SEABISCUIT, corria muito, todos já sabiam, agora mais ainda, através dessa pequena pesquisa, que ressalta sua linhagem via paterna e materna. Seu pedigree é recheado de nomes de peso na criação mundial, como o caso de: Rock Sand, Man 0'War, Waxi e Rabelais.
Se SEABISCUIT tinha "Alma de Héroi" eu não sei , mas que tinha pedigree de verdadeiros campeões, isso eu tenho certeza.

quarta-feira, 28 de novembro de 2007

Sobre Meninos e Lobos

Clint Eastwood, cineasta que gosta de se propor desafios, fez um filme enxuto, bem feito e visualmente inteligente que instiga e divide seus admiradores.
Sinopse, sem muitos detalhes para não estragar o filme para aqueles que ainda não assistiram: três amigos de infância se reencontram quando uma tragédia ocorre. Suspense, intriga e poder apontam nesse controverso drama, que gira em torno do passado, trazendo para o presente antigos traumas, assim como novas dúvidas e suspeitas.A sensação durante o filme é de angústia, indignação, inquietação e até descrença.
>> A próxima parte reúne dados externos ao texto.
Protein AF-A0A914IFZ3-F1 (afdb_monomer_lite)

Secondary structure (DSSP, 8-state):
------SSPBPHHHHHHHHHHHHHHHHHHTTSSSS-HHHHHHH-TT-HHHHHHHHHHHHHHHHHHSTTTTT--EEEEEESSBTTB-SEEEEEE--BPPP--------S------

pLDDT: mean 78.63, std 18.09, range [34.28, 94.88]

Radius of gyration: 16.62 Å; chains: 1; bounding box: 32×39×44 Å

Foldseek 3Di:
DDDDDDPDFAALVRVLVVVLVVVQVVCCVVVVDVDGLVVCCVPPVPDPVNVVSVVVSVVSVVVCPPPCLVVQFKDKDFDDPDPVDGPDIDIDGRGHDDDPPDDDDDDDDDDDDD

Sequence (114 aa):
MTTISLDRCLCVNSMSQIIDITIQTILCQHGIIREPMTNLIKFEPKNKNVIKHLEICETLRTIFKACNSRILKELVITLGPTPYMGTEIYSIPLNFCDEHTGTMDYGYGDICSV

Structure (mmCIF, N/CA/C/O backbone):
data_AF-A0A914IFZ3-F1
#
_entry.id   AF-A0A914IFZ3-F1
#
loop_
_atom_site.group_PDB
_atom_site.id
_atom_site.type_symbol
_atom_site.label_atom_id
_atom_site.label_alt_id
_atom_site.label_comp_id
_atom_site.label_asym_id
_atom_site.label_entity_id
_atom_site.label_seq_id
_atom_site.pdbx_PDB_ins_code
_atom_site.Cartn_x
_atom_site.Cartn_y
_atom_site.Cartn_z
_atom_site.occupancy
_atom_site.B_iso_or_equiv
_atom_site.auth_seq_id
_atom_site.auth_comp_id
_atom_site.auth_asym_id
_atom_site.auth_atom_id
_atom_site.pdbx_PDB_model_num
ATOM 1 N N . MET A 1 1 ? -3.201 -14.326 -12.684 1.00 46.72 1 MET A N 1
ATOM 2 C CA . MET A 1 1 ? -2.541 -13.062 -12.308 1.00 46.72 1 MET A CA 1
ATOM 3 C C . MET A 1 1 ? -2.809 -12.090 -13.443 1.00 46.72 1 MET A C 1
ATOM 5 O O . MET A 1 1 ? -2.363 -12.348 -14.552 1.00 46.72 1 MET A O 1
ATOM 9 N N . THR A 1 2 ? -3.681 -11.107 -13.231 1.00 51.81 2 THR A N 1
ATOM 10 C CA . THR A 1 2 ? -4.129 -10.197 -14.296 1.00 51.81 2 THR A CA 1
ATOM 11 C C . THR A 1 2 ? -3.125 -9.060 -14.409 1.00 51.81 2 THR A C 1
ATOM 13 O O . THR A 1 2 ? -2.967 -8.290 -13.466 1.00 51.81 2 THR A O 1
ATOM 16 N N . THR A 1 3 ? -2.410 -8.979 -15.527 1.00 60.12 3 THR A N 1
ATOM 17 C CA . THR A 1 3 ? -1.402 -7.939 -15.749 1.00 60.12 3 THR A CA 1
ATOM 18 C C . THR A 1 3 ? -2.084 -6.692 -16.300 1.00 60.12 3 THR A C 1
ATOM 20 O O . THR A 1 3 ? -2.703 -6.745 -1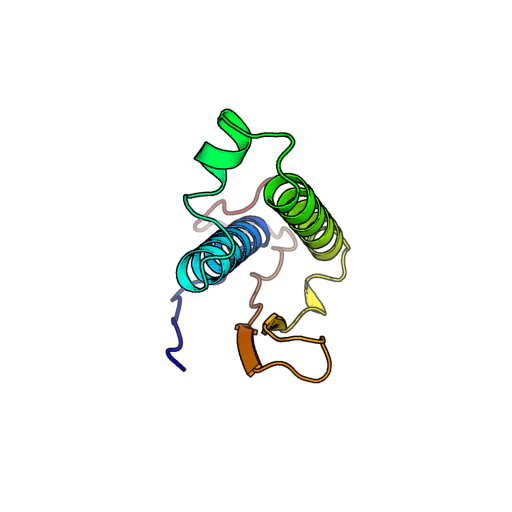7.361 1.00 60.12 3 THR A O 1
ATOM 23 N N . ILE A 1 4 ? -1.990 -5.571 -15.584 1.00 67.62 4 ILE A N 1
ATOM 24 C CA . ILE A 1 4 ? -2.464 -4.273 -16.073 1.00 67.62 4 ILE A CA 1
ATOM 25 C C . ILE A 1 4 ? -1.333 -3.669 -16.908 1.00 67.62 4 ILE A C 1
ATOM 27 O O . ILE A 1 4 ? -0.295 -3.296 -16.365 1.00 67.62 4 ILE A O 1
ATOM 31 N N . SER A 1 5 ? -1.517 -3.615 -18.229 1.00 66.50 5 SER A N 1
ATOM 32 C CA . SER A 1 5 ? -0.595 -2.913 -19.126 1.00 66.50 5 SER A CA 1
ATOM 33 C C . SER A 1 5 ? -0.954 -1.436 -19.137 1.00 66.50 5 SER A C 1
ATOM 35 O O . SER A 1 5 ? -2.085 -1.073 -19.456 1.00 66.50 5 SER A O 1
ATOM 37 N N . LEU A 1 6 ? 0.005 -0.591 -18.780 1.00 68.94 6 LEU A N 1
ATOM 38 C CA . LEU A 1 6 ? -0.112 0.851 -18.925 1.00 68.94 6 LEU A CA 1
ATOM 39 C C . LEU A 1 6 ? 0.700 1.255 -20.152 1.00 68.94 6 LEU A C 1
ATOM 41 O O . LEU A 1 6 ? 1.883 0.937 -20.237 1.00 68.94 6 LEU A O 1
ATOM 45 N N . ASP A 1 7 ? 0.083 1.982 -21.082 1.00 69.06 7 ASP A N 1
ATOM 46 C CA . ASP A 1 7 ? 0.747 2.459 -22.308 1.00 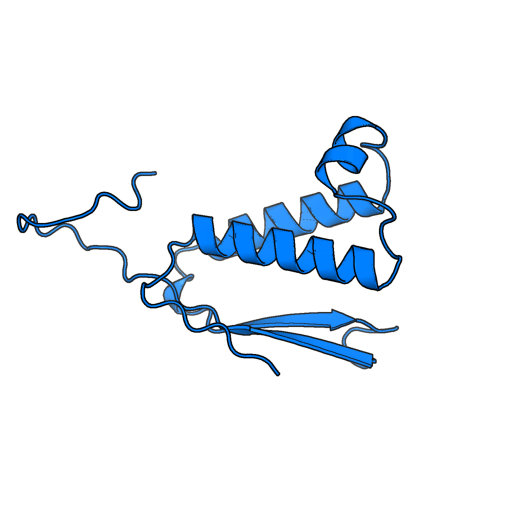69.06 7 ASP A CA 1
ATOM 47 C C . ASP A 1 7 ? 1.805 3.547 -22.038 1.00 69.06 7 ASP A C 1
ATOM 49 O O . ASP A 1 7 ? 2.453 4.050 -22.955 1.00 69.06 7 ASP A O 1
ATOM 53 N N . ARG A 1 8 ? 1.962 3.957 -20.774 1.00 70.94 8 ARG A N 1
ATOM 54 C CA . ARG A 1 8 ? 2.905 4.980 -20.320 1.00 70.94 8 ARG A CA 1
ATOM 55 C C . ARG A 1 8 ? 3.614 4.513 -19.057 1.00 70.94 8 ARG A C 1
ATOM 57 O O . ARG A 1 8 ? 3.043 3.784 -18.247 1.00 70.94 8 ARG A O 1
ATOM 64 N N . CYS A 1 9 ? 4.843 4.985 -18.876 1.00 74.00 9 CYS A N 1
ATOM 65 C CA . CYS A 1 9 ? 5.558 4.817 -17.619 1.00 74.00 9 CYS A CA 1
ATOM 66 C C . CYS A 1 9 ? 4.863 5.609 -16.496 1.00 74.00 9 CYS A C 1
ATOM 68 O O . CYS A 1 9 ? 4.175 6.603 -16.745 1.00 74.00 9 CYS A O 1
ATOM 70 N N . LEU A 1 10 ? 5.036 5.158 -15.253 1.00 78.62 10 LEU A N 1
ATOM 71 C CA . LEU A 1 10 ? 4.490 5.823 -14.075 1.00 78.62 10 LEU A CA 1
ATOM 72 C C . LEU A 1 10 ? 5.579 6.597 -13.350 1.00 78.62 10 LEU A C 1
ATOM 74 O O . LEU A 1 10 ? 6.698 6.117 -13.174 1.00 78.62 10 LEU A O 1
ATOM 78 N N . CYS A 1 11 ? 5.240 7.778 -12.851 1.00 80.38 11 CYS A N 1
ATOM 79 C CA . CYS A 1 11 ? 6.121 8.450 -11.917 1.00 80.38 11 CYS A CA 1
ATOM 80 C C . CYS A 1 11 ? 6.069 7.802 -10.532 1.00 80.38 11 CYS A C 1
ATOM 82 O O . CYS A 1 11 ? 5.124 7.090 -10.177 1.00 80.38 11 CYS A O 1
ATOM 84 N N . VAL A 1 12 ? 7.071 8.114 -9.714 1.00 82.19 12 VAL A N 1
ATOM 85 C CA . VAL A 1 12 ? 7.181 7.617 -8.339 1.00 82.19 12 VAL A CA 1
ATOM 86 C C . VAL A 1 12 ? 5.935 7.946 -7.507 1.00 82.19 12 VAL A C 1
ATOM 88 O O . VAL A 1 12 ? 5.435 7.090 -6.778 1.00 82.19 12 VAL A O 1
ATOM 91 N N . ASN A 1 13 ? 5.381 9.152 -7.660 1.00 82.44 13 ASN A N 1
ATOM 92 C CA . ASN A 1 13 ? 4.191 9.579 -6.922 1.00 82.44 13 ASN A CA 1
ATOM 93 C C . ASN A 1 13 ? 2.943 8.786 -7.330 1.00 82.44 13 ASN A C 1
ATOM 95 O O . ASN A 1 13 ? 2.230 8.285 -6.461 1.00 82.44 13 ASN A O 1
ATOM 99 N N . SER A 1 14 ? 2.695 8.630 -8.633 1.00 85.38 14 SER A N 1
ATOM 100 C CA . SER A 1 14 ? 1.573 7.828 -9.133 1.00 85.38 14 SER A CA 1
ATOM 101 C C . SER A 1 14 ? 1.709 6.370 -8.716 1.00 85.38 14 SER A C 1
ATOM 103 O O . SER A 1 14 ? 0.737 5.770 -8.266 1.00 85.38 14 SER A O 1
ATOM 105 N N . MET A 1 15 ? 2.918 5.811 -8.784 1.00 86.38 15 MET A N 1
ATOM 106 C CA . MET A 1 15 ? 3.155 4.440 -8.351 1.00 86.38 15 MET A CA 1
ATOM 107 C C . MET A 1 15 ? 2.909 4.264 -6.850 1.00 86.38 15 MET A C 1
ATOM 109 O O . MET A 1 15 ? 2.248 3.314 -6.435 1.00 86.38 15 MET A O 1
ATOM 113 N N . SER A 1 16 ? 3.360 5.217 -6.028 1.00 86.75 16 SER A N 1
ATOM 114 C CA . SER A 1 16 ? 3.086 5.207 -4.591 1.00 86.75 16 SER A CA 1
ATOM 115 C C . SER A 1 16 ? 1.585 5.260 -4.287 1.00 86.75 16 SER A C 1
ATOM 117 O O . SER A 1 16 ? 1.152 4.608 -3.341 1.00 86.75 16 SER A O 1
ATOM 119 N N . GLN A 1 17 ? 0.791 6.001 -5.068 1.00 89.00 17 GLN A N 1
ATOM 120 C CA . GLN A 1 17 ? -0.668 6.058 -4.905 1.00 89.00 17 GLN A CA 1
ATOM 121 C C . GLN A 1 17 ? -1.346 4.744 -5.311 1.00 89.00 17 GLN A C 1
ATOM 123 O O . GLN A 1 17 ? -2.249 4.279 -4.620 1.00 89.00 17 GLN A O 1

É um filme sobre injustiças, violência de diversos gêneros e sofrimento. Que cruza presente e passado impiedosamente. A expectativa do que poderia ter sido e não foi, as conseqüências do ontem no hoje... ninguém pode estar livre de seus próprios fantasmas. O passado, como mostra o filme, é uma marca eterna.
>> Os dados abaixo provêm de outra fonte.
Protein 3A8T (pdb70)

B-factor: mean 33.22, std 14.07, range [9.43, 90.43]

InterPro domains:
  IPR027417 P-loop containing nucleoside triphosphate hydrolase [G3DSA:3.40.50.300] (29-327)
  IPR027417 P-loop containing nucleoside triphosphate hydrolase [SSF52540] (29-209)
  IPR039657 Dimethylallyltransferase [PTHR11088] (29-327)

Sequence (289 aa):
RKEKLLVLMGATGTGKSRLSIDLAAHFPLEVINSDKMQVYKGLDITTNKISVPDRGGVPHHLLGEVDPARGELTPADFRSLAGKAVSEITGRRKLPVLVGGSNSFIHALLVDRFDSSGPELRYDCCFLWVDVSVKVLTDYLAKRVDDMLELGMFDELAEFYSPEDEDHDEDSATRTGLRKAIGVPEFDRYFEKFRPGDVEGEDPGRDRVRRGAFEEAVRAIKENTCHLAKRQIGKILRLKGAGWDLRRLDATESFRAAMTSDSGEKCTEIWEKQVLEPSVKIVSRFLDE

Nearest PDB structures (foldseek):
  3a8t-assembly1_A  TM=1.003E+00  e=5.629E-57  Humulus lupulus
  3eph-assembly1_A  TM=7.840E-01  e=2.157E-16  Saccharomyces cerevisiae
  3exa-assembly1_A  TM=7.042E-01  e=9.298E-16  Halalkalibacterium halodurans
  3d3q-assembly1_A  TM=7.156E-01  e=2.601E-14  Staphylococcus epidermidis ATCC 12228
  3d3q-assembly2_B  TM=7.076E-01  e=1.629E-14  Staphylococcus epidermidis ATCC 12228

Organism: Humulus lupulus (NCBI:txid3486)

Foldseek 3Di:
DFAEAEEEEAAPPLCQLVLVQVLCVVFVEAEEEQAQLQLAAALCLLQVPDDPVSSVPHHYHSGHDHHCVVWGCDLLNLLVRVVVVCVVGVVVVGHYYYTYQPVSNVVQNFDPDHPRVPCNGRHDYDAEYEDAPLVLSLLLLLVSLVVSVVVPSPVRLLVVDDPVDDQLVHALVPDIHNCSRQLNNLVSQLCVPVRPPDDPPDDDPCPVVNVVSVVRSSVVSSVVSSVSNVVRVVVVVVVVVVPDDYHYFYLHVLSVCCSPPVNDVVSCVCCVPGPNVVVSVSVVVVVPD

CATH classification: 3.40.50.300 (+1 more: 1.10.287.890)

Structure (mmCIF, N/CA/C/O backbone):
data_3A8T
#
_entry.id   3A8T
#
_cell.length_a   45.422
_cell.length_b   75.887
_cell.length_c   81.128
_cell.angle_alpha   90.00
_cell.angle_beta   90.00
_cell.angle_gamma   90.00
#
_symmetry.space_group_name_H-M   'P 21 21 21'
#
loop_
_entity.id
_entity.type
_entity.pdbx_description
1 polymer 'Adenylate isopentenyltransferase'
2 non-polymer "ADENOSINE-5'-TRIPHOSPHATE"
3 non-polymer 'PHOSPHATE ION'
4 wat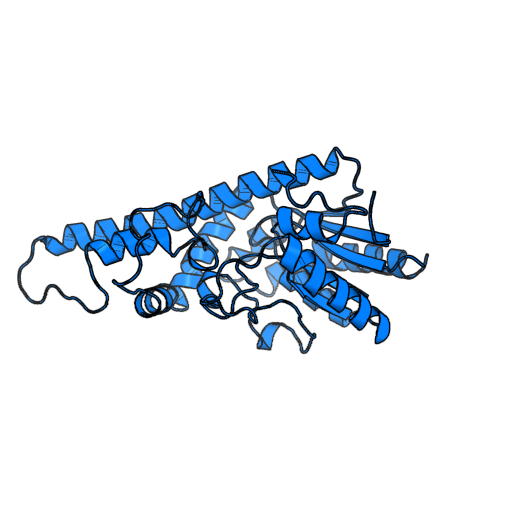er water
#
loop_
_atom_site.group_PDB
_atom_site.id
_atom_site.type_symbol
_atom_site.label_atom_id
_atom_site.label_alt_id
_atom_site.label_comp_id
_atom_site.label_asym_id
_atom_site.label_entity_id
_atom_site.label_seq_id
_atom_site.pdbx_PDB_ins_code
_atom_site.Cartn_x
_atom_site.Cartn_y
_atom_site.Cartn_z
_atom_site.occupancy
_atom_site.B_iso_or_equiv
_atom_site.auth_seq_id
_atom_site.auth_comp_id
_atom_site.auth_asym_id
_atom_site.auth_atom_id
_atom_site.pdbx_PDB_model_num
ATOM 1 N N . ARG A 1 38 ? 51.028 11.526 6.210 1.00 53.57 28 ARG A N 1
ATOM 2 C CA . ARG A 1 38 ? 50.679 10.695 7.413 1.00 54.36 28 ARG A CA 1
ATOM 3 C C . ARG A 1 38 ? 49.555 11.384 8.210 1.00 51.85 28 ARG A C 1
ATOM 4 O O . ARG A 1 38 ? 49.822 12.197 9.113 1.00 51.57 28 ARG A O 1
ATOM 12 N N . LYS A 1 39 ? 48.308 11.027 7.887 1.00 47.79 29 LYS A N 1
ATOM 13 C CA . LYS A 1 39 ? 47.135 11.655 8.508 1.00 43.59 29 LYS A CA 1
ATOM 14 C C . LYS A 1 39 ? 46.529 10.944 9.723 1.00 40.51 29 LYS A C 1
ATOM 15 O O . LYS A 1 39 ? 45.924 9.895 9.617 1.00 39.62 29 LYS A O 1
ATOM 21 N N . GLU A 1 40 ? 46.735 11.556 10.880 1.00 38.41 30 GLU A N 1
ATOM 22 C CA . GLU A 1 40 ? 46.292 11.066 12.184 1.00 36.85 30 GLU A CA 1
ATOM 23 C C . GLU A 1 40 ? 44.808 10.889 12.398 1.00 33.74 30 GLU A C 1
ATOM 24 O O . GLU A 1 40 ? 43.988 11.734 11.973 1.00 32.70 30 GLU A O 1
ATOM 30 N N . LYS A 1 41 ? 44.498 9.785 13.097 1.00 30.89 31 LYS A N 1
ATOM 31 C CA . LYS A 1 41 ? 43.147 9.388 13.443 1.00 28.18 31 LYS A CA 1
ATOM 32 C C . LYS A 1 41 ? 42.649 10.157 14.649 1.00 26.88 31 LYS A C 1
ATOM 33 O O . LYS A 1 41 ? 43.362 10.302 15.659 1.00 25.98 31 LYS A O 1
ATOM 39 N N . LEU A 1 42 ? 41.436 10.674 14.503 1.00 22.42 32 LEU A N 1
ATOM 40 C CA . LEU A 1 42 ? 40.805 11.420 15.536 1.00 22.32 32 LEU A CA 1
ATOM 41 C C . LEU A 1 42 ? 39.331 11.070 15.676 1.00 21.08 32 LEU A C 1
ATOM 42 O O . LEU A 1 42 ? 38.561 11.143 14.733 1.00 20.04 32 LEU A O 1
ATOM 47 N N . LEU A 1 43 ? 38.944 10.676 16.873 1.00 20.74 33 LEU A N 1
ATOM 48 C CA . LEU A 1 43 ? 37.556 10.351 17.114 1.00 19.69 33 LEU A CA 1
ATOM 49 C C . LEU A 1 43 ? 36.873 11.642 17.526 1.00 18.02 33 LEU A C 1
ATOM 50 O O . LEU A 1 43 ? 37.416 12.392 18.352 1.00 19.41 33 LEU A O 1
ATOM 55 N N . VAL A 1 44 ? 35.713 11.909 16.945 1.00 15.89 34 VAL A N 1
ATOM 56 C CA . VAL A 1 44 ? 34.991 13.124 17.255 1.00 16.88 34 VAL A CA 1
ATOM 57 C C . VAL A 1 44 ? 33.615 12.812 17.813 1.00 18.25 34 VAL A C 1
ATOM 58 O O . VAL A 1 44 ? 32.823 12.180 17.171 1.00 19.49 34 VAL A O 1
ATOM 62 N N . LEU A 1 45 ? 33.355 13.228 19.041 1.00 20.58 35 LEU A N 1
ATOM 63 C CA . LEU A 1 45 ? 32.071 12.960 19.666 1.00 22.96 35 LEU A CA 1
ATOM 64 C C . LEU A 1 45 ? 31.283 14.238 19.612 1.00 24.49 35 LEU A C 1
ATOM 65 O O . LEU A 1 45 ? 31.661 15.219 20.255 1.00 27.43 35 LEU A O 1
ATOM 70 N N . MET A 1 46 ? 30.200 14.200 18.834 1.00 24.61 36 MET A N 1
ATOM 71 C CA . MET A 1 46 ? 29.303 15.313 18.585 1.00 25.82 36 MET A CA 1
ATOM 72 C C . MET A 1 46 ? 27.855 15.182 19.078 1.00 25.51 36 MET A C 1
ATOM 73 O O . MET A 1 46 ? 27.325 14.081 19.301 1.00 25.17 36 MET A O 1
ATOM 78 N N . GLY A 1 47 ? 27.217 16.336 19.216 1.00 22.36 37 GLY A N 1
ATOM 79 C CA . GLY A 1 47 ? 25.848 16.383 19.669 1.00 22.08 37 GLY A CA 1
ATOM 80 C C . GLY A 1 47 ? 25.567 17.657 20.461 1.00 21.91 37 GLY A C 1
ATOM 81 O O . GLY A 1 47 ? 26.484 18.373 20.906 1.00 20.22 37 GLY A O 1
ATOM 82 N N . ALA A 1 48 ? 24.287 17.957 20.599 1.00 19.81 38 ALA A N 1
ATOM 83 C CA . ALA A 1 48 ? 23.872 19.118 21.357 1.00 20.75 38 ALA A CA 1
ATOM 84 C C . ALA A 1 48 ? 24.295 18.943 22.822 1.00 22.60 38 ALA A C 1
ATOM 85 O O . ALA A 1 48 ? 24.690 17.842 23.245 1.00 23.36 38 ALA A O 1
ATOM 87 N N . THR A 1 49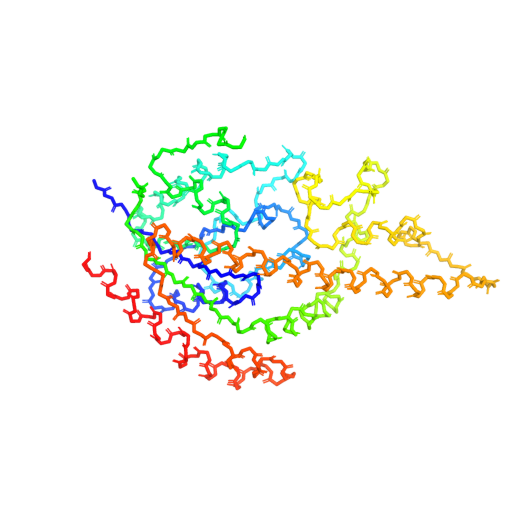 ? 24.202 20.057 23.562 1.00 23.52 39 THR A N 1
ATOM 88 C CA . THR A 1 49 ? 24.501 20.170 24.978 1.00 25.58 39 THR A CA 1
ATOM 89 C C . THR A 1 49 ? 23.716 19.157 25.795 1.00 27.01 39 THR A C 1
ATOM 90 O O . THR A 1 49 ? 22.512 19.005 25.625 1.00 28.93 39 THR A O 1
ATOM 94 N N . GLY A 1 50 ? 24.408 18.454 26.679 1.00 28.29 40 GLY A N 1
ATOM 95 C CA . GLY A 1 50 ? 23.748 17.485 27.511 1.00 27.12 40 GLY A CA 1
ATOM 96 C C . GLY A 1 50 ? 23.364 16.178 26.857 1.00 29.17 40 GLY A C 1
ATOM 97 O O . GLY A 1 50 ? 22.611 15.427 27.478 1.00 33.56 40 GLY A O 1
ATOM 98 N N . THR A 1 51 ? 23.848 15.849 25.660 1.00 25.73 41 THR A N 1
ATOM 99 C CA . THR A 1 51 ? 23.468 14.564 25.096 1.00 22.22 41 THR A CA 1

Recebeu 06 indicações ao Oscar 2004: melhor filme, ator (Sean Penn), ator coadjuvante (Tim Robbins), atriz coadjuvante (Marcia Gay Harden), roteiro adaptado e direção.
O elenco de peso, ao lado da direção segura, contribui para dar ao filme a atmosfera precisa: Sean Penn, Kevin Bacon, Tim Robbins, Laurence Fishburne, Laura Linney e Marcia Gay Harden são atores experientes e geralmente talentosos (Bacon amargou algumas participações infelizes e Gay Harden esteve caricata demais, mas ainda assim, não se pode dizer que decepcionam)... Eastwood não engrossou o time de atores, acertadamente, e assim pôde se concentrar com mais afinco na produção, direção e até mesmo, pasmem, na trilha sonora. E não é que o danado se saiu muito bem?
Um bom filme, sem dúvida. Grandes atuação, grande direção, enredo consistente, final relativamente fraco. O saldo, no entanto, é positivo. E como!